In several blocks of Damascus downtown the sound of test air alert was heard. The day before voluntary people’s guards put in order and equipped with all the things needed the bomb shelters and cleaned the underground accommodations.
Most concerned are residents of blocks located near security agencies’ headquarters in Kafar Sousah, south-western part of the city, near Al-Mezzah military airfield, General Staff buildings on the way to Omeyyades square and in Dumar, where the barracks of Republican Army 4th division are located.
In Muhajirin and Malki blocks not far from the presidential palace the situation remains quite calm, there is no panic among the residents. As reported by Syrian online media, the locals have seen the presidential couple several times in recent days. One of the feminine activists reported that Asma Assad is lately engaged in creating a museum for children in downtown.
Lebanese paper As-Safir reports quoting sources close to the Syrian president: Damascus recognizes that President Bashar Assad, keeping overall authority, may become one of the possible air strike targets in which will likely be used a drone aircraft. “Nobody believes in statements from the West that they allegedly do not intend to eliminate Assad and overthrow his regime,” the source notes.
Partial redeployment of contingent and military hardware is being conducted in Damascus suburbs. “Measures are taken to minimize possible losses in case of bombing,” military sources told Al-Jadeed TV channel.
According to Al Hayat newspaper, security of key institutions and political parties’ offices is enhanced. Additional concrete barriers were erected around them.

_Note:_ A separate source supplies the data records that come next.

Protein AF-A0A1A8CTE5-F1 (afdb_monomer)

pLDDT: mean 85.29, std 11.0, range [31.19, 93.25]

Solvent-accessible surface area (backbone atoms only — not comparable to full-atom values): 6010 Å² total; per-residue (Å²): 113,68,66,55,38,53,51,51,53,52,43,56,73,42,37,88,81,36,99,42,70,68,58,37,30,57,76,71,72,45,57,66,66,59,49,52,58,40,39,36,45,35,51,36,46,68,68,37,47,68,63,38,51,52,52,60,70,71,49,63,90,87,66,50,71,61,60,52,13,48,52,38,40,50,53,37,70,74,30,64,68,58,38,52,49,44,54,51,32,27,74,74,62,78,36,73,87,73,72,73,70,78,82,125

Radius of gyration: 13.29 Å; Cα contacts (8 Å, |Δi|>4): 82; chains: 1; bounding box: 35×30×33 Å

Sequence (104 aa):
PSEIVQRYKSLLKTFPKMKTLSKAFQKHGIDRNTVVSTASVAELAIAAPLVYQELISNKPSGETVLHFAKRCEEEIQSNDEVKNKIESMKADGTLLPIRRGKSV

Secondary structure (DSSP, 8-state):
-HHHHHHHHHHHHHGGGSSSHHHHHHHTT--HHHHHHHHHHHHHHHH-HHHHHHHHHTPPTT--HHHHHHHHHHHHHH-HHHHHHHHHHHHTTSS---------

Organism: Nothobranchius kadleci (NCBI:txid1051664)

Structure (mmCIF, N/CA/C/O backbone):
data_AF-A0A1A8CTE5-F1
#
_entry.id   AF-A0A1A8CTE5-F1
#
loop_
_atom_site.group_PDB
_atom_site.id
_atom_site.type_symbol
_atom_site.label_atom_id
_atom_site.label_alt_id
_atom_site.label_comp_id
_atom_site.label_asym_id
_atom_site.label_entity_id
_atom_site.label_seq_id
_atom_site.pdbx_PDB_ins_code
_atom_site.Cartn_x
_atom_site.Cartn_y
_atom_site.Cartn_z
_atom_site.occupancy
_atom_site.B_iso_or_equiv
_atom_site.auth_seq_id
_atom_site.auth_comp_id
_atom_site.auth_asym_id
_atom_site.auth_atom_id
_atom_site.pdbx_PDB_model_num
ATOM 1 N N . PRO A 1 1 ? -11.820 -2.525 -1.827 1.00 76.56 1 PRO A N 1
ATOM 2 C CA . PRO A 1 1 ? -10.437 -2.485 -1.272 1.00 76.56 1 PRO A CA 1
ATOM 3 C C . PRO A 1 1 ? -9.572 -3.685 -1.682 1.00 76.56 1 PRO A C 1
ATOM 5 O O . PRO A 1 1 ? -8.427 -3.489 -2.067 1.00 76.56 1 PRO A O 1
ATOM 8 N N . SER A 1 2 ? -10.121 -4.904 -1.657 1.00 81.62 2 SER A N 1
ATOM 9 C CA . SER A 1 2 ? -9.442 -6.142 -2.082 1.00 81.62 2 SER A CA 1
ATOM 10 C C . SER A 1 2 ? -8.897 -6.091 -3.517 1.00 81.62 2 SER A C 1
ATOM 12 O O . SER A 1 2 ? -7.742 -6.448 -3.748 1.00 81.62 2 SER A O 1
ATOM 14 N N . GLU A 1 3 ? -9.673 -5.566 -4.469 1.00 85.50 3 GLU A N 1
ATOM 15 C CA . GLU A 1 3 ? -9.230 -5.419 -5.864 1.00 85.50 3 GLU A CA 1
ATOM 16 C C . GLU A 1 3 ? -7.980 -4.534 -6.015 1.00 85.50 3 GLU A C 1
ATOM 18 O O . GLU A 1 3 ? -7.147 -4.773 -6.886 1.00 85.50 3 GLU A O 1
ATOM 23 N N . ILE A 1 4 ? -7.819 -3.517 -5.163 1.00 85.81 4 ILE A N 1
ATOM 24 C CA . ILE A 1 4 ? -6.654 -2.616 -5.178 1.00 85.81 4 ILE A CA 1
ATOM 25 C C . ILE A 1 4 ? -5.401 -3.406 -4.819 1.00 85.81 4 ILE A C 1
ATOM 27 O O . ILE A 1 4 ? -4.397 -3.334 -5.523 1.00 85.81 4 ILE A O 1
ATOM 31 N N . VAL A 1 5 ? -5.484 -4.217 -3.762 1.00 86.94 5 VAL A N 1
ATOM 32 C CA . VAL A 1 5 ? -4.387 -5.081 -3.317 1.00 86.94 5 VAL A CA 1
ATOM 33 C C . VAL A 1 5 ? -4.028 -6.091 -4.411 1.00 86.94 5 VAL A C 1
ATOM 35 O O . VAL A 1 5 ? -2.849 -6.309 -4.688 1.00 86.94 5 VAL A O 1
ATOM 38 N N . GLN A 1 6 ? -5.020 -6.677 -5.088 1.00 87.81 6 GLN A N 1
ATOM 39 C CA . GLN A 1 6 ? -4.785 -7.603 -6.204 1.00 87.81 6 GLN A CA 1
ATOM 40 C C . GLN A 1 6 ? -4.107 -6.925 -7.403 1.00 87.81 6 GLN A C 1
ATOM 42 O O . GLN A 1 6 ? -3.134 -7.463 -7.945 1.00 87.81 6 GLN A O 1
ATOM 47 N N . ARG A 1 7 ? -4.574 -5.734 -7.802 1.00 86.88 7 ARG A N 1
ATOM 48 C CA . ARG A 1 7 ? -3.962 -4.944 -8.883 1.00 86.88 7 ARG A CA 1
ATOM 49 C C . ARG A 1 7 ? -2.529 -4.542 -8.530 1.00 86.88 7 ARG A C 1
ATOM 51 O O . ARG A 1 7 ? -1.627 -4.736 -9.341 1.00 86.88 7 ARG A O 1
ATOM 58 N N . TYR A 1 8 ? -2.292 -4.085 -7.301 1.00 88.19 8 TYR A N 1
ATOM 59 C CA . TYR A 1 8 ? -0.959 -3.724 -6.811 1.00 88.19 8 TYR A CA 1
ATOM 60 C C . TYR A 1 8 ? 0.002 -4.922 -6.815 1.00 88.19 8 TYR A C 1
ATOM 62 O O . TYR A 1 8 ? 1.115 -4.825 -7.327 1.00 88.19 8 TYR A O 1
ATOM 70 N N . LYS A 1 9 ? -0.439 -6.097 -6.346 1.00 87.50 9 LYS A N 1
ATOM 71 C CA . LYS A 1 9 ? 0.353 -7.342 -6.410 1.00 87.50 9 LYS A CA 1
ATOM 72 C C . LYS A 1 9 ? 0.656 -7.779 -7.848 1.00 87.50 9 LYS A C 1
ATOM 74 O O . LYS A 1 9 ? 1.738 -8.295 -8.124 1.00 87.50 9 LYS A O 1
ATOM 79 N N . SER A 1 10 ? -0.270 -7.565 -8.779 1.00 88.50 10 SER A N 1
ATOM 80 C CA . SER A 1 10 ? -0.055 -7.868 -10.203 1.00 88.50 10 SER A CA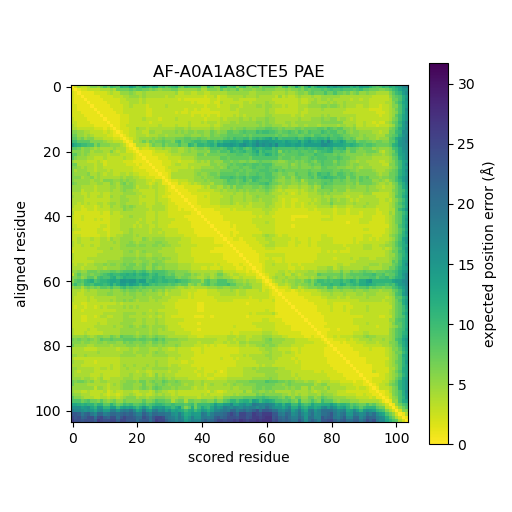 1
ATOM 81 C C . SER A 1 10 ? 0.970 -6.923 -10.837 1.00 88.50 10 SER A C 1
ATOM 83 O O . SER A 1 10 ? 1.840 -7.363 -11.599 1.00 88.50 10 SER A O 1
ATOM 85 N N . LEU A 1 11 ? 0.927 -5.641 -10.463 1.00 86.94 11 LEU A N 1
ATOM 86 C CA . LEU A 1 11 ? 1.941 -4.655 -10.825 1.00 86.94 11 LEU A CA 1
ATOM 87 C C . LEU A 1 11 ? 3.310 -5.030 -10.257 1.00 86.94 11 LEU A C 1
ATOM 89 O O . LEU A 1 11 ? 4.266 -5.044 -11.022 1.00 86.94 11 LEU A O 1
ATOM 93 N N . LEU A 1 12 ? 3.397 -5.429 -8.984 1.00 87.44 12 LEU A N 1
ATOM 94 C CA . LEU A 1 12 ? 4.637 -5.916 -8.363 1.00 87.44 12 LEU A CA 1
ATOM 95 C C . LEU A 1 12 ? 5.265 -7.077 -9.135 1.00 87.44 12 LEU A C 1
ATOM 97 O O . LEU A 1 12 ? 6.454 -7.052 -9.421 1.00 87.44 12 LEU A O 1
ATOM 101 N N . LYS A 1 13 ? 4.471 -8.067 -9.556 1.00 86.44 13 LYS A N 1
ATOM 102 C CA . LYS A 1 13 ? 4.972 -9.203 -10.355 1.00 86.44 13 LYS A CA 1
ATOM 103 C C . LYS A 1 13 ? 5.475 -8.797 -11.741 1.00 86.44 13 LYS A C 1
ATOM 105 O O . LYS A 1 13 ? 6.297 -9.491 -12.339 1.00 86.44 13 LYS A O 1
ATOM 110 N N . THR A 1 14 ? 4.937 -7.709 -12.284 1.00 84.69 14 THR A N 1
ATOM 111 C CA . THR A 1 14 ? 5.259 -7.248 -13.637 1.00 84.69 14 THR A CA 1
ATOM 112 C C . THR A 1 14 ? 6.389 -6.226 -13.624 1.00 84.69 14 THR A C 1
ATOM 114 O O . THR A 1 14 ? 7.163 -6.187 -14.570 1.00 84.69 14 THR A O 1
ATOM 117 N N . PHE A 1 15 ? 6.513 -5.434 -12.559 1.00 82.06 15 PHE A N 1
ATOM 118 C CA . PHE A 1 15 ? 7.449 -4.323 -12.436 1.00 82.06 15 PHE A CA 1
ATOM 119 C C . PHE A 1 15 ? 8.913 -4.716 -12.701 1.00 82.06 15 PHE A C 1
ATOM 121 O O . PHE A 1 15 ? 9.512 -4.056 -13.546 1.00 82.06 15 PHE A O 1
ATOM 128 N N . PRO A 1 16 ? 9.463 -5.824 -12.158 1.00 80.06 16 PRO A N 1
ATOM 129 C CA . PRO A 1 16 ? 10.829 -6.262 -12.469 1.00 80.06 16 PRO A CA 1
ATOM 130 C C . PRO A 1 16 ? 11.077 -6.541 -13.958 1.00 80.06 16 PRO A C 1
ATOM 132 O O . PRO A 1 16 ? 12.207 -6.489 -14.428 1.00 80.06 16 PRO A O 1
ATOM 135 N N . LYS A 1 17 ? 10.018 -6.844 -14.722 1.00 82.38 17 LYS A N 1
ATOM 136 C CA . LYS A 1 17 ? 10.084 -7.119 -16.166 1.00 82.38 17 LYS A CA 1
ATOM 137 C C . LYS A 1 17 ? 9.932 -5.853 -17.015 1.00 82.38 17 LYS A C 1
ATOM 139 O O . LYS A 1 17 ? 10.027 -5.923 -18.238 1.00 82.38 17 LYS A O 1
ATOM 144 N N . MET A 1 18 ? 9.654 -4.705 -16.396 1.00 79.44 18 MET A N 1
ATOM 145 C CA . MET A 1 18 ? 9.390 -3.440 -17.076 1.00 79.44 18 MET A CA 1
ATOM 146 C C . MET A 1 18 ? 10.474 -2.422 -16.724 1.00 79.44 18 MET A C 1
ATOM 148 O O . MET A 1 18 ? 10.868 -2.282 -15.576 1.00 79.44 18 MET A O 1
ATOM 152 N N . LYS A 1 19 ? 10.919 -1.637 -17.712 1.00 76.06 19 LYS A N 1
ATOM 153 C CA . LYS A 1 19 ? 11.953 -0.607 -17.495 1.00 76.06 19 LYS A CA 1
ATOM 154 C C . LYS A 1 19 ? 11.497 0.548 -16.588 1.00 76.06 19 LYS A C 1
ATOM 156 O O . LYS A 1 19 ? 12.337 1.247 -16.040 1.00 76.06 19 LYS A O 1
ATOM 161 N N . THR A 1 20 ? 10.187 0.799 -16.480 1.00 80.81 20 THR A N 1
ATOM 162 C CA . THR A 1 20 ? 9.621 1.900 -15.682 1.00 80.81 20 THR A CA 1
ATOM 163 C C . THR A 1 20 ? 8.262 1.528 -15.083 1.00 80.81 20 THR A C 1
ATOM 165 O O . THR A 1 20 ? 7.500 0.759 -15.679 1.00 80.81 20 THR A O 1
ATOM 168 N N . LEU A 1 21 ? 7.918 2.144 -13.942 1.00 80.25 21 LEU A N 1
ATOM 169 C CA . LEU A 1 21 ? 6.590 2.040 -13.316 1.00 80.25 21 LEU A CA 1
ATOM 170 C C . LEU A 1 21 ? 5.473 2.463 -14.280 1.00 80.25 21 LEU A C 1
ATOM 172 O O . LEU A 1 21 ? 4.477 1.761 -14.408 1.00 80.25 21 LEU A O 1
ATOM 176 N N . SER A 1 22 ? 5.667 3.552 -15.033 1.00 78.56 22 SER A N 1
ATOM 177 C CA . SER A 1 22 ? 4.677 4.041 -16.004 1.00 78.56 22 SER A CA 1
ATOM 178 C C . SER A 1 22 ? 4.338 3.009 -17.081 1.00 78.56 22 SER A C 1
ATOM 180 O O . SER A 1 22 ? 3.172 2.857 -17.437 1.00 78.56 22 SER A O 1
ATOM 182 N N . LYS A 1 23 ? 5.330 2.252 -17.572 1.00 82.94 23 LYS A N 1
ATOM 183 C CA . LYS A 1 23 ? 5.081 1.169 -18.533 1.00 82.94 23 LYS A CA 1
ATOM 184 C C . LYS A 1 23 ? 4.344 -0.006 -17.892 1.00 82.94 23 LYS A C 1
ATOM 186 O O . LYS A 1 23 ? 3.511 -0.623 -18.551 1.00 82.94 23 LYS A O 1
ATOM 191 N N . ALA A 1 24 ? 4.631 -0.315 -16.626 1.00 84.88 24 ALA A N 1
ATOM 192 C CA . ALA A 1 24 ? 3.872 -1.318 -15.887 1.00 84.88 24 ALA A CA 1
ATOM 193 C C . ALA A 1 24 ? 2.403 -0.884 -15.733 1.00 84.88 24 ALA A C 1
ATOM 195 O O . ALA A 1 24 ? 1.514 -1.672 -16.031 1.00 84.88 24 ALA A O 1
ATOM 196 N N . PHE A 1 25 ? 2.139 0.376 -15.376 1.00 83.75 25 PHE A N 1
ATOM 197 C CA . PHE A 1 25 ? 0.777 0.911 -15.266 1.00 83.75 25 PHE A CA 1
ATOM 198 C C . PHE A 1 25 ? 0.014 0.850 -16.595 1.00 83.75 25 PHE A C 1
ATOM 200 O O . PHE A 1 25 ? -1.083 0.297 -16.634 1.00 83.75 25 PHE A O 1
ATOM 207 N N . GLN A 1 26 ? 0.626 1.308 -17.696 1.00 83.75 26 GLN A N 1
ATOM 208 C CA . GLN A 1 26 ? 0.026 1.237 -19.036 1.00 83.75 26 GLN A CA 1
ATOM 209 C C . GLN A 1 26 ? -0.310 -0.198 -19.454 1.00 83.75 26 GLN A C 1
ATOM 211 O O . GLN A 1 26 ? -1.395 -0.443 -19.970 1.00 83.75 26 GLN A O 1
ATOM 216 N N . LYS A 1 27 ? 0.583 -1.163 -19.189 1.00 84.75 27 LYS A N 1
ATOM 217 C CA . LYS A 1 27 ? 0.354 -2.578 -19.521 1.00 84.75 27 LYS A CA 1
ATOM 218 C C . LYS A 1 27 ? -0.870 -3.165 -18.814 1.00 84.75 27 LYS A C 1
ATOM 220 O O . LYS A 1 27 ? -1.522 -4.043 -19.365 1.00 84.75 27 LYS A O 1
ATOM 225 N N . HIS A 1 28 ? -1.160 -2.698 -17.603 1.00 82.31 28 HIS A N 1
ATOM 226 C CA . HIS A 1 28 ? -2.325 -3.127 -16.828 1.00 82.31 28 HIS A CA 1
ATOM 227 C C . HIS A 1 28 ? -3.553 -2.225 -17.038 1.00 82.31 28 HIS A C 1
ATOM 229 O O . HIS A 1 28 ? -4.589 -2.476 -16.430 1.00 82.31 28 HIS A O 1
ATOM 235 N N . GLY A 1 29 ? -3.454 -1.184 -17.876 1.00 83.50 29 GLY A N 1
ATOM 236 C CA . GLY A 1 29 ? -4.530 -0.216 -18.105 1.00 83.50 29 GLY A CA 1
ATOM 237 C C . GLY A 1 29 ? -4.894 0.601 -16.861 1.00 83.50 29 GLY A C 1
ATOM 238 O O . GLY A 1 29 ? -6.036 1.028 -16.725 1.00 83.50 29 GLY A O 1
ATOM 239 N N . ILE A 1 30 ? -3.954 0.778 -15.926 1.00 84.12 30 ILE A N 1
ATOM 240 C CA . ILE A 1 30 ? -4.204 1.456 -14.650 1.00 84.12 30 ILE A CA 1
ATOM 241 C C . ILE A 1 30 ? -3.663 2.881 -14.721 1.00 84.12 30 ILE A C 1
ATOM 243 O O . ILE A 1 30 ? -2.518 3.107 -15.111 1.00 84.12 30 ILE A O 1
ATOM 247 N N . ASP A 1 31 ? -4.475 3.844 -14.298 1.00 84.81 31 ASP A N 1
ATOM 248 C CA . ASP A 1 31 ? -4.045 5.228 -14.153 1.00 84.81 31 ASP A CA 1
ATOM 249 C C . ASP A 1 31 ? -3.053 5.399 -12.982 1.00 84.81 31 ASP A C 1
ATOM 251 O O . ASP A 1 31 ? -3.232 4.857 -11.885 1.00 84.81 31 ASP A O 1
ATOM 255 N N . ARG A 1 32 ? -1.995 6.190 -13.203 1.00 82.50 32 ARG A N 1
ATOM 256 C CA . ARG A 1 32 ? -0.941 6.419 -12.203 1.00 82.50 32 ARG A CA 1
ATOM 257 C C . ARG A 1 32 ? -1.498 7.077 -10.944 1.00 82.50 32 ARG A C 1
ATOM 259 O O . ARG A 1 32 ? -1.114 6.671 -9.849 1.00 82.50 32 ARG A O 1
ATOM 266 N N . ASN A 1 33 ? -2.378 8.070 -11.080 1.00 84.94 33 ASN A N 1
ATOM 267 C CA . ASN A 1 33 ? -2.936 8.781 -9.927 1.00 84.94 33 ASN A CA 1
ATOM 268 C C . ASN A 1 33 ? -3.804 7.854 -9.077 1.00 84.94 33 ASN A C 1
ATOM 270 O O . ASN A 1 33 ? -3.785 7.951 -7.851 1.00 84.94 33 ASN A O 1
ATOM 274 N N . THR A 1 34 ? -4.489 6.907 -9.715 1.00 84.44 34 THR A N 1
ATOM 275 C CA . THR A 1 34 ? -5.251 5.852 -9.046 1.00 84.44 34 THR A CA 1
ATOM 276 C C . THR A 1 34 ? -4.338 4.942 -8.229 1.00 84.44 34 THR A C 1
ATOM 278 O O . THR A 1 34 ? -4.615 4.713 -7.051 1.00 84.44 34 THR A O 1
ATOM 281 N N . VAL A 1 35 ? -3.217 4.470 -8.795 1.00 84.88 35 VAL A N 1
ATOM 282 C CA . VAL A 1 35 ? -2.243 3.658 -8.037 1.00 84.88 35 VAL A CA 1
ATOM 283 C C . VAL A 1 35 ? -1.660 4.458 -6.880 1.00 84.88 35 VAL A C 1
ATOM 285 O O . VAL A 1 35 ? -1.647 3.973 -5.759 1.00 84.88 35 VAL A O 1
ATOM 288 N N . VAL A 1 36 ? -1.219 5.691 -7.126 1.00 86.31 36 VAL A N 1
ATOM 289 C CA . VAL A 1 36 ? -0.615 6.555 -6.100 1.00 86.31 36 VAL A CA 1
ATOM 290 C C . VAL A 1 36 ? -1.601 6.843 -4.965 1.00 86.31 36 VAL A C 1
ATOM 292 O O . VAL A 1 36 ? -1.236 6.748 -3.799 1.00 86.31 36 VAL A O 1
ATOM 295 N N . SER A 1 37 ? -2.861 7.141 -5.286 1.00 85.88 37 SER A N 1
ATOM 296 C CA . SER A 1 37 ? -3.887 7.485 -4.291 1.00 85.88 37 SER A CA 1
ATOM 297 C C . SER A 1 37 ? -4.400 6.293 -3.494 1.00 85.88 37 SER A C 1
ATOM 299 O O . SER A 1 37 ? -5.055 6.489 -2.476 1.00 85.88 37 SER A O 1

A letter of Damascus resident, an Iraqi that was witness to Baghdad bombings in 1991, 1998 and 2003 became a warning for Damascus locals. The message was posted in Facebook. “I address to everyone who lives near military institution, strategic objects and power stations. Remove yourself out of there for a while just in case. Keep in mind our experience: American missiles don’t have mercy on anyone,” the Iraqi wrote.
In neighboring Lebanon everything is ready for receiving a stream of refugees from Syria that may suddenly increase, according to the official representative of the United Nations Office of the High Commissioner for Refugees Rana Suleiman. However, she noted that there was no substantial influx of people at the Lebanese-Syrian border.
In the past 36 hours 15,900 Syrians entered Lebanon, 10,100 came back home. The overall amount of refugees in this country reached 703 thousand people, of which 592 thousand were registered.
Eyewitnesses reported that Syrian families prefer to leave Damascus through a mountain pass and run across the territory of Lebanon to reach quiet places on the Syrian coast. They choose this route avoiding the motorway to Homs and areas North of Damascus where a large-scale counter-terrorist operation is being presently conducted.